**Directions for this task**
From the line that contains "ATOM 180 N N" through the line that contains "ATOM 202 C CA", output every line of the listing below exactly and leave out all the rest.

**Data for the task**
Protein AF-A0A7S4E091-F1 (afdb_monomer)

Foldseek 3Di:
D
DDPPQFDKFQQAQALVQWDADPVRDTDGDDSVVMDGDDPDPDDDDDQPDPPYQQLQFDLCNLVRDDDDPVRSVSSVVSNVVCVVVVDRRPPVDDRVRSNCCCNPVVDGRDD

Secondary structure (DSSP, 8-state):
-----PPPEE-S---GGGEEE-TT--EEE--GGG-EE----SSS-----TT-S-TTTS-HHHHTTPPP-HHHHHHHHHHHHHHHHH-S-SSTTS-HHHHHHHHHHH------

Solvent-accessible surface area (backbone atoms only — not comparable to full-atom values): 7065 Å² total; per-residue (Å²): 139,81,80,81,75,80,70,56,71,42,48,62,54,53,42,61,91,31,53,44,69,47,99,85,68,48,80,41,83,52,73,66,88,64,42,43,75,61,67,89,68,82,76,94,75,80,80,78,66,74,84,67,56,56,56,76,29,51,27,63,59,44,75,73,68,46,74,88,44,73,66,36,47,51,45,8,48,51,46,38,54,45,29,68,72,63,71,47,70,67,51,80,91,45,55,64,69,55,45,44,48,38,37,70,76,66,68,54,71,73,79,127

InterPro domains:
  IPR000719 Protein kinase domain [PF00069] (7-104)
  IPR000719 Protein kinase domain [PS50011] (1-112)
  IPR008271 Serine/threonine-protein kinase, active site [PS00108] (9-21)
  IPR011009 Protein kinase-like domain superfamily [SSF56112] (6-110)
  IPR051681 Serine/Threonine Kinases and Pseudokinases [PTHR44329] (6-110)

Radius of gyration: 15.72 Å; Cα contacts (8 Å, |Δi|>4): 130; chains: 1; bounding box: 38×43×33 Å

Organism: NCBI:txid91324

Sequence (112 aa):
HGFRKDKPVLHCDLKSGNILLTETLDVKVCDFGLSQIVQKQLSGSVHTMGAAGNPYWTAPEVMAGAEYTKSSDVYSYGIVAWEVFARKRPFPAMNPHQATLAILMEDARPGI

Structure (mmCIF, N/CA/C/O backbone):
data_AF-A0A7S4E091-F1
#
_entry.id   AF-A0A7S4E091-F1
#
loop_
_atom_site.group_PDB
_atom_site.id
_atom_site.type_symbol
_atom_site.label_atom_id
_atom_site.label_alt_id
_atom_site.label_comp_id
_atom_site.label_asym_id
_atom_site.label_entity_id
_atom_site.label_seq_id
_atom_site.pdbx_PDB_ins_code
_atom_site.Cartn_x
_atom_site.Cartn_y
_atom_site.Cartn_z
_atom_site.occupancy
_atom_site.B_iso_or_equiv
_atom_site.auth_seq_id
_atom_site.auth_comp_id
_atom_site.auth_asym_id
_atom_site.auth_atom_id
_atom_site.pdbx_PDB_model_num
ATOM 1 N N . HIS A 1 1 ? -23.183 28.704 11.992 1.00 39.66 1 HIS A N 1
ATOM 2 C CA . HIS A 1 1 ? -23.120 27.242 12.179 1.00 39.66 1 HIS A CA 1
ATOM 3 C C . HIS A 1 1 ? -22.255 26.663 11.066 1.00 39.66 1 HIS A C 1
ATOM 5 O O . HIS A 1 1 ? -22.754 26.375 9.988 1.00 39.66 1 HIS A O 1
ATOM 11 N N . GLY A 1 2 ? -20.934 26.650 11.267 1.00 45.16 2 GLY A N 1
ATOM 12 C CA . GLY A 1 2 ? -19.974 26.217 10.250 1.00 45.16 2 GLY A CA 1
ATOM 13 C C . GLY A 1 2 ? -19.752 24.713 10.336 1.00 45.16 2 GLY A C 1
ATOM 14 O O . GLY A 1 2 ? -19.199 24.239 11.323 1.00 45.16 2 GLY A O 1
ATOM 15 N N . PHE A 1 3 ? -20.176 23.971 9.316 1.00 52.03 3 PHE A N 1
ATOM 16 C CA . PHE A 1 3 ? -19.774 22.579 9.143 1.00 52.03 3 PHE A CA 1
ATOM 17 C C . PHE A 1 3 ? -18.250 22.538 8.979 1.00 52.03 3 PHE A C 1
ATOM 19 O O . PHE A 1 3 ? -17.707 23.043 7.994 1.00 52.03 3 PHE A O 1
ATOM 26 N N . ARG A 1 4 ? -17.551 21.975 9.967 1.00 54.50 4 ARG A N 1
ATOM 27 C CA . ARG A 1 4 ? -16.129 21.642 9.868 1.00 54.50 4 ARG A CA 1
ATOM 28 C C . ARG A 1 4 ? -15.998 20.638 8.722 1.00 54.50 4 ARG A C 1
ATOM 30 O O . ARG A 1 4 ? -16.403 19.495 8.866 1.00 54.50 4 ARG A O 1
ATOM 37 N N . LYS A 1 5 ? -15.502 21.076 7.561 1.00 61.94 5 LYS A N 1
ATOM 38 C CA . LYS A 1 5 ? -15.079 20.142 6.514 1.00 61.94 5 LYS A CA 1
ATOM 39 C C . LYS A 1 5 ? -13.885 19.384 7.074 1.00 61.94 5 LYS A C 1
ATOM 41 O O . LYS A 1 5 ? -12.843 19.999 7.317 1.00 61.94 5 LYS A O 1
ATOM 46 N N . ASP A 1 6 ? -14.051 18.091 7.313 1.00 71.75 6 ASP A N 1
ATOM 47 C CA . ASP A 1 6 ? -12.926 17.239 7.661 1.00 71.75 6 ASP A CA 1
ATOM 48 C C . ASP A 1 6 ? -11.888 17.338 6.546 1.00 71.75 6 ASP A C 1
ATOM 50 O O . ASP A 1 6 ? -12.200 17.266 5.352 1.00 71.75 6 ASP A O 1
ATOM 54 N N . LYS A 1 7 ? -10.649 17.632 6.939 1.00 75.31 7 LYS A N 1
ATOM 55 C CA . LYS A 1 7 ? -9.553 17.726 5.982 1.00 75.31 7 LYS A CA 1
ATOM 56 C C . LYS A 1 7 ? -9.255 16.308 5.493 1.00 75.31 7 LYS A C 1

---

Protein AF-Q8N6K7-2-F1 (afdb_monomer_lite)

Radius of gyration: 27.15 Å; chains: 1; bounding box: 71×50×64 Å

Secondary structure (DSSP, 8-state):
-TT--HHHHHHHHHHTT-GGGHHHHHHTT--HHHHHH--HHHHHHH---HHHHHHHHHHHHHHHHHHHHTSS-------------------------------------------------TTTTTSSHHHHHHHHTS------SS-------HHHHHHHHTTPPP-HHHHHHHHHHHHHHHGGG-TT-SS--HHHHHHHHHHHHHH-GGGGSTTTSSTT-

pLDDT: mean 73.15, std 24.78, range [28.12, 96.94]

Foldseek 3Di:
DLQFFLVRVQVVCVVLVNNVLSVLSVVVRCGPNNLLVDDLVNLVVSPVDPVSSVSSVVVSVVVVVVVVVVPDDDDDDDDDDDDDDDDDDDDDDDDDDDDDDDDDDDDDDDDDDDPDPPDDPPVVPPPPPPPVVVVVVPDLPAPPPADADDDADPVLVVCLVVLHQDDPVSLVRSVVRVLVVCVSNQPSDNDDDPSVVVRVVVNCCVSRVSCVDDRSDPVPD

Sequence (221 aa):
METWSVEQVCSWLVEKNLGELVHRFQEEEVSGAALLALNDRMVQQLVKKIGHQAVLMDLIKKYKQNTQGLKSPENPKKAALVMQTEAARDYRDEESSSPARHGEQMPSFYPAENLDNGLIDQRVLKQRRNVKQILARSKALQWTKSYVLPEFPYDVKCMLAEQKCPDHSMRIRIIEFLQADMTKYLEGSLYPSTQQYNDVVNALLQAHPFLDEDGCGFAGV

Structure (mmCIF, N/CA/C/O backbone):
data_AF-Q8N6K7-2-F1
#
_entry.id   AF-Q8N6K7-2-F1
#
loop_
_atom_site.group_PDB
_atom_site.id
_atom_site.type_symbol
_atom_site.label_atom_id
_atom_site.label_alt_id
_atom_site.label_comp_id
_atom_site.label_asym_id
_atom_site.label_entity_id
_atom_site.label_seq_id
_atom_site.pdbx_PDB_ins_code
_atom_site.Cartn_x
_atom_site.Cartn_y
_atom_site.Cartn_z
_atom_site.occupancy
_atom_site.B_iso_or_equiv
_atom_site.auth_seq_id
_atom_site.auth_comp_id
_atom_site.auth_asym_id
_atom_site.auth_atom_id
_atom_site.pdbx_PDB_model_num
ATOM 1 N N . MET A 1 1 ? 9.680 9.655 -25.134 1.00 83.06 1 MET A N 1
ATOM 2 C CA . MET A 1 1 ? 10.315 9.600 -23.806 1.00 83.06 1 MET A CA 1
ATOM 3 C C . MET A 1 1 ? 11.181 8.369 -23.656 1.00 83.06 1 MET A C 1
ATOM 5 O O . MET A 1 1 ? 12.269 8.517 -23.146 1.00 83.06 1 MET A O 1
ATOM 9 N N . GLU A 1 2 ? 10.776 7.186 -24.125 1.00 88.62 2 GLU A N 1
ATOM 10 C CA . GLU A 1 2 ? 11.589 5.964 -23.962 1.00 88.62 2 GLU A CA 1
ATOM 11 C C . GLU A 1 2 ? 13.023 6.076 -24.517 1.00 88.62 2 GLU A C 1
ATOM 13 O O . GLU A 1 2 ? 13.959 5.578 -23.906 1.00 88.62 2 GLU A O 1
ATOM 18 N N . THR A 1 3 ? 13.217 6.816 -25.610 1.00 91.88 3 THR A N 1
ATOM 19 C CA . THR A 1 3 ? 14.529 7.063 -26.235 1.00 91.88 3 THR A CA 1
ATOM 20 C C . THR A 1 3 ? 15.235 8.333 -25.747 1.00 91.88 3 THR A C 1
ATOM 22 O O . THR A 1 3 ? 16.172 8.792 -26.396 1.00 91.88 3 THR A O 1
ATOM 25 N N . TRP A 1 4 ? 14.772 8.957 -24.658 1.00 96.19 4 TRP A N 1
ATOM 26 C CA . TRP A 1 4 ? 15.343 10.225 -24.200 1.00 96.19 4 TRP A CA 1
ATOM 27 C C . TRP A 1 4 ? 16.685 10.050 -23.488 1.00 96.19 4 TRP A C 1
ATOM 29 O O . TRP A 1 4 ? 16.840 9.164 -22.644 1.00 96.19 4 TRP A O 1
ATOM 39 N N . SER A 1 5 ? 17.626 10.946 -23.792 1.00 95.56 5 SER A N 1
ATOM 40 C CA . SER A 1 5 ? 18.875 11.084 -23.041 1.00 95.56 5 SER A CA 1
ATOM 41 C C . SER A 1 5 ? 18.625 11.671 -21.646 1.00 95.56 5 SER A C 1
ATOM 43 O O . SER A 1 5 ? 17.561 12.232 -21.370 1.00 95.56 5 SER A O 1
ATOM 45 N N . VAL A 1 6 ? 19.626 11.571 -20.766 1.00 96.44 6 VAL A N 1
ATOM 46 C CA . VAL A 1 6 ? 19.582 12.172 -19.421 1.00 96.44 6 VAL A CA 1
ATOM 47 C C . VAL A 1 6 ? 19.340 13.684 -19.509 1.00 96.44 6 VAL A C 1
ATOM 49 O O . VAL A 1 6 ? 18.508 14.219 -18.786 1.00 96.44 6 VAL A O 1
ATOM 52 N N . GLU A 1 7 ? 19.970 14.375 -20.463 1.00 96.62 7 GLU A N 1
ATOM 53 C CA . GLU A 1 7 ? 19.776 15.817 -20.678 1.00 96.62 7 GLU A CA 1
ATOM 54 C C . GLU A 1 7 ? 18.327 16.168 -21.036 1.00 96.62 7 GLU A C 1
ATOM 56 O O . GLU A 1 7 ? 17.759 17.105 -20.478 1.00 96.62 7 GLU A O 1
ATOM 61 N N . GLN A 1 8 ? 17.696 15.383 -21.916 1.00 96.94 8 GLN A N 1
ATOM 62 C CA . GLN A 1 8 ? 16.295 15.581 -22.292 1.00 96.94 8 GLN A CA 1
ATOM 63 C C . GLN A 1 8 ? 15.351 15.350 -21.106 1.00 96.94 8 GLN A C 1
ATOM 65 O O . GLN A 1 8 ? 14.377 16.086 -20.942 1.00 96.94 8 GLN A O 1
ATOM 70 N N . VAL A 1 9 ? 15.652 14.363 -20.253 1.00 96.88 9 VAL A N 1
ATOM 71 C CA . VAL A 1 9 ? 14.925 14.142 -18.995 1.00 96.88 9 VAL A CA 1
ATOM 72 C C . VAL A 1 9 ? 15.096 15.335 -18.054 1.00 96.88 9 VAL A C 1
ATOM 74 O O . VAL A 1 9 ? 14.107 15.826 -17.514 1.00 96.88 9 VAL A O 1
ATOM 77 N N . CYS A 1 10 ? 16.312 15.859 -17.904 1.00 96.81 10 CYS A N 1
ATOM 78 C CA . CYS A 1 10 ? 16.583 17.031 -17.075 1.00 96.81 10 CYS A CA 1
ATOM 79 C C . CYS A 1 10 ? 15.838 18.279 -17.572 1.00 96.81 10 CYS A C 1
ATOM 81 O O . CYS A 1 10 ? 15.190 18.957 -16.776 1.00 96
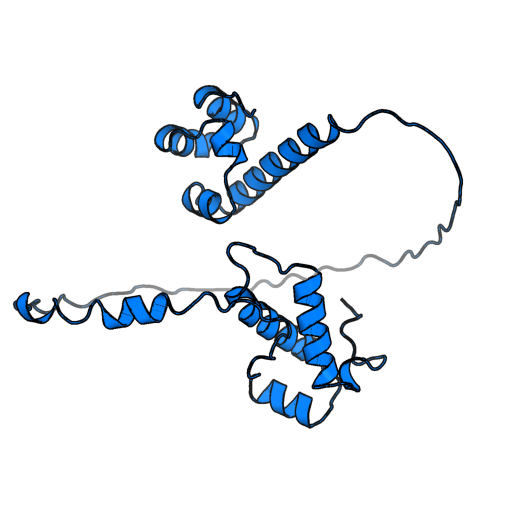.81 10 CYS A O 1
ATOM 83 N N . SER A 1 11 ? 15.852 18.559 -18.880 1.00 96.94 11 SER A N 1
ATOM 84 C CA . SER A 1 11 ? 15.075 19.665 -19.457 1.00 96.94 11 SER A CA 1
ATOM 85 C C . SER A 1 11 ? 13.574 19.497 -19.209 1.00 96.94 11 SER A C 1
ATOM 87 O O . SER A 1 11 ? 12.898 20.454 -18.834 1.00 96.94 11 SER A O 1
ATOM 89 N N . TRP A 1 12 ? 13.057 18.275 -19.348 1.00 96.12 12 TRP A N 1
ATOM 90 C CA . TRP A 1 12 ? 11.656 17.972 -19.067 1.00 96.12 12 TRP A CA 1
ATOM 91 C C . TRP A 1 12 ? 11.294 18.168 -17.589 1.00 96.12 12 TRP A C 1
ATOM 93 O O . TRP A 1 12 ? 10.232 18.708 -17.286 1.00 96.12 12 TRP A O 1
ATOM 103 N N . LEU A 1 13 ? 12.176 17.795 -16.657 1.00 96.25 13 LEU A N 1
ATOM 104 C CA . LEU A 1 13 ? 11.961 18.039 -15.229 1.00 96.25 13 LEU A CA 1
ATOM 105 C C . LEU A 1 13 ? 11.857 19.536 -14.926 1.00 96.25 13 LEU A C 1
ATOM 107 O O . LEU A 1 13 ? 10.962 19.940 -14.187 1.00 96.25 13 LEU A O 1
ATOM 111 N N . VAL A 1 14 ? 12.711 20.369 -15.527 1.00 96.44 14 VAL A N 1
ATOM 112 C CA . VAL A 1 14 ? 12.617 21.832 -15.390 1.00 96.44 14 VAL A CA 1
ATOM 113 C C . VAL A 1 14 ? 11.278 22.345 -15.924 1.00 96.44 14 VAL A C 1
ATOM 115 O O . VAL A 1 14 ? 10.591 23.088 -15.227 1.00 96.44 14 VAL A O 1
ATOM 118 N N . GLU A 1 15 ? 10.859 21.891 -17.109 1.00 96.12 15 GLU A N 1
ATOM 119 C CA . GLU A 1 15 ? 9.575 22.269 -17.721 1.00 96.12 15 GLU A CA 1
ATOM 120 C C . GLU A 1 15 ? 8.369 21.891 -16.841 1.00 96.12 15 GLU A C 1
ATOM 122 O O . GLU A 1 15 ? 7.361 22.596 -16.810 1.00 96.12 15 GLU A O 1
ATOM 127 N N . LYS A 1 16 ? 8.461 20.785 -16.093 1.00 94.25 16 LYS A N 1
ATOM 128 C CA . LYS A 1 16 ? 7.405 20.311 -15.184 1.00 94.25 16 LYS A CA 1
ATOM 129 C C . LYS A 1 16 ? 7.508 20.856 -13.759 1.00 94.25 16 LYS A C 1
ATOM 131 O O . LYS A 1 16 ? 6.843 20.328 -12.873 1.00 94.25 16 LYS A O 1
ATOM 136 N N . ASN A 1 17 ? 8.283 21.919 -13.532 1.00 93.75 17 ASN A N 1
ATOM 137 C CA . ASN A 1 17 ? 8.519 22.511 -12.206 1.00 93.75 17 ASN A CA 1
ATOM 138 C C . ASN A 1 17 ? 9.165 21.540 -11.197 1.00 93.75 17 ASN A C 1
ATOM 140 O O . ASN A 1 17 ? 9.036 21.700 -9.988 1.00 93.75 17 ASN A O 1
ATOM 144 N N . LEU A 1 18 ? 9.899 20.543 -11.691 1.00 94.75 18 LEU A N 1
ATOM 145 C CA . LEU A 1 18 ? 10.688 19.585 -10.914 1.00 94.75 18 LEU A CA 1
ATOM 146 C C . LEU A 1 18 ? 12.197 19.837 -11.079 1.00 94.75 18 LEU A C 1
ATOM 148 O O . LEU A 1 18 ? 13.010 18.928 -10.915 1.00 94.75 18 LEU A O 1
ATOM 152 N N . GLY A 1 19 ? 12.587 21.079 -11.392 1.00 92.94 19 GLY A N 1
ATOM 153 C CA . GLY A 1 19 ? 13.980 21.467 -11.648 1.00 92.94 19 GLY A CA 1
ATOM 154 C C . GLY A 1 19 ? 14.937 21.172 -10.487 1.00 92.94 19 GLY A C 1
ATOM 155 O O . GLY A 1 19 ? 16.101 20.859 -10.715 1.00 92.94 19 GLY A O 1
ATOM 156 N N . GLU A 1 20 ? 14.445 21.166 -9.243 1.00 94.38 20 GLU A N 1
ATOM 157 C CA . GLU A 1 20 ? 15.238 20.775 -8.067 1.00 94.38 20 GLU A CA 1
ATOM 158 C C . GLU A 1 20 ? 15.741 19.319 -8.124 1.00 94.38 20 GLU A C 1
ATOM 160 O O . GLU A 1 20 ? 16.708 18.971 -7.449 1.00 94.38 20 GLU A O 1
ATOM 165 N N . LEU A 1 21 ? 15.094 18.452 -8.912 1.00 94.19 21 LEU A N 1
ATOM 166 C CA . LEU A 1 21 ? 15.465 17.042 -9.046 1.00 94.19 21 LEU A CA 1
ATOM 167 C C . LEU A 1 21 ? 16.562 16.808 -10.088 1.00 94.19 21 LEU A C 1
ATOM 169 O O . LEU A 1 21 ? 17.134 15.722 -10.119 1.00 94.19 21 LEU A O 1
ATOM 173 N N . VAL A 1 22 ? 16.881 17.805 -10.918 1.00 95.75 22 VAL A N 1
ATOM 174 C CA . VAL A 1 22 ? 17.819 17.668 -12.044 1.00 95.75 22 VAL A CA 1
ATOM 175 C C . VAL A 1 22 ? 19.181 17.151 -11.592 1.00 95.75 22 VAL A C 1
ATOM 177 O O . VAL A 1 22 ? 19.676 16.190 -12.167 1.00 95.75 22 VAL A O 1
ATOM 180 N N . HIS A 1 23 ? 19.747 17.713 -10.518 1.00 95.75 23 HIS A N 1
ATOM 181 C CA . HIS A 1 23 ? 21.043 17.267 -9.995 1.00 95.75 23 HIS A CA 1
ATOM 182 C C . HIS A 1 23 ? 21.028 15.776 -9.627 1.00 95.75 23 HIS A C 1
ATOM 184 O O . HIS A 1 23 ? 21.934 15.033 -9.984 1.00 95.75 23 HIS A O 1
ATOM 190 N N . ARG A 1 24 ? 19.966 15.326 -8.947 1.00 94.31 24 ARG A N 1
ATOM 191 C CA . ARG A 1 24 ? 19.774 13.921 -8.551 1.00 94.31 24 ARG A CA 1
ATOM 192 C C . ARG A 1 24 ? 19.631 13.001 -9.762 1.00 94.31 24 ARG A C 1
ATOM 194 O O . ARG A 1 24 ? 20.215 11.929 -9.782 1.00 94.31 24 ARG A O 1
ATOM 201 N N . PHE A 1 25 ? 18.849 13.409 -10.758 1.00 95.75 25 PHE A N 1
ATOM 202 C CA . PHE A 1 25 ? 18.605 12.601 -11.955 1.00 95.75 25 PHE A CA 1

**Answer box**
ATOM 180 N N . HIS A 1 23 ? 19.747 17.713 -10.518 1.00 95.75 23 HIS A N 1
ATOM 181 C CA . HIS A 1 23 ? 21.043 17.267 -9.995 1.00 95.75 23 HIS A CA 1
ATOM 182 C C . HIS A 1 23 ? 21.028 15.776 -9.627 1.00 95.75 23 HIS A C 1
ATOM 184 O O . HIS A 1 23 ? 21.934 15.033 -9.984 1.00 95.75 23 HIS A O 1
ATOM 190 N N . ARG A 1 24 ? 19.966 15.326 -8.947 1.00 94.31 24 ARG A N 1
ATOM 191 C CA . ARG A 1 24 ? 19.774 13.921 -8.551 1.00 94.31 24 ARG A CA 1
ATOM 192 C C . ARG A 1 24 ? 19.631 13.001 -9.762 1.00 94.31 24 ARG A C 1
ATOM 194 O O . ARG A 1 24 ? 20.215 11.929 -9.782 1.00 94.31 24 ARG A O 1
ATOM 201 N N . PHE A 1 25 ? 18.849 13.409 -10.758 1.00 95.75 25 PHE A N 1
ATOM 202 C CA . PHE A 1 25 ? 18.605 12.601 -11.955 1.00 95.75 25 PHE A CA 1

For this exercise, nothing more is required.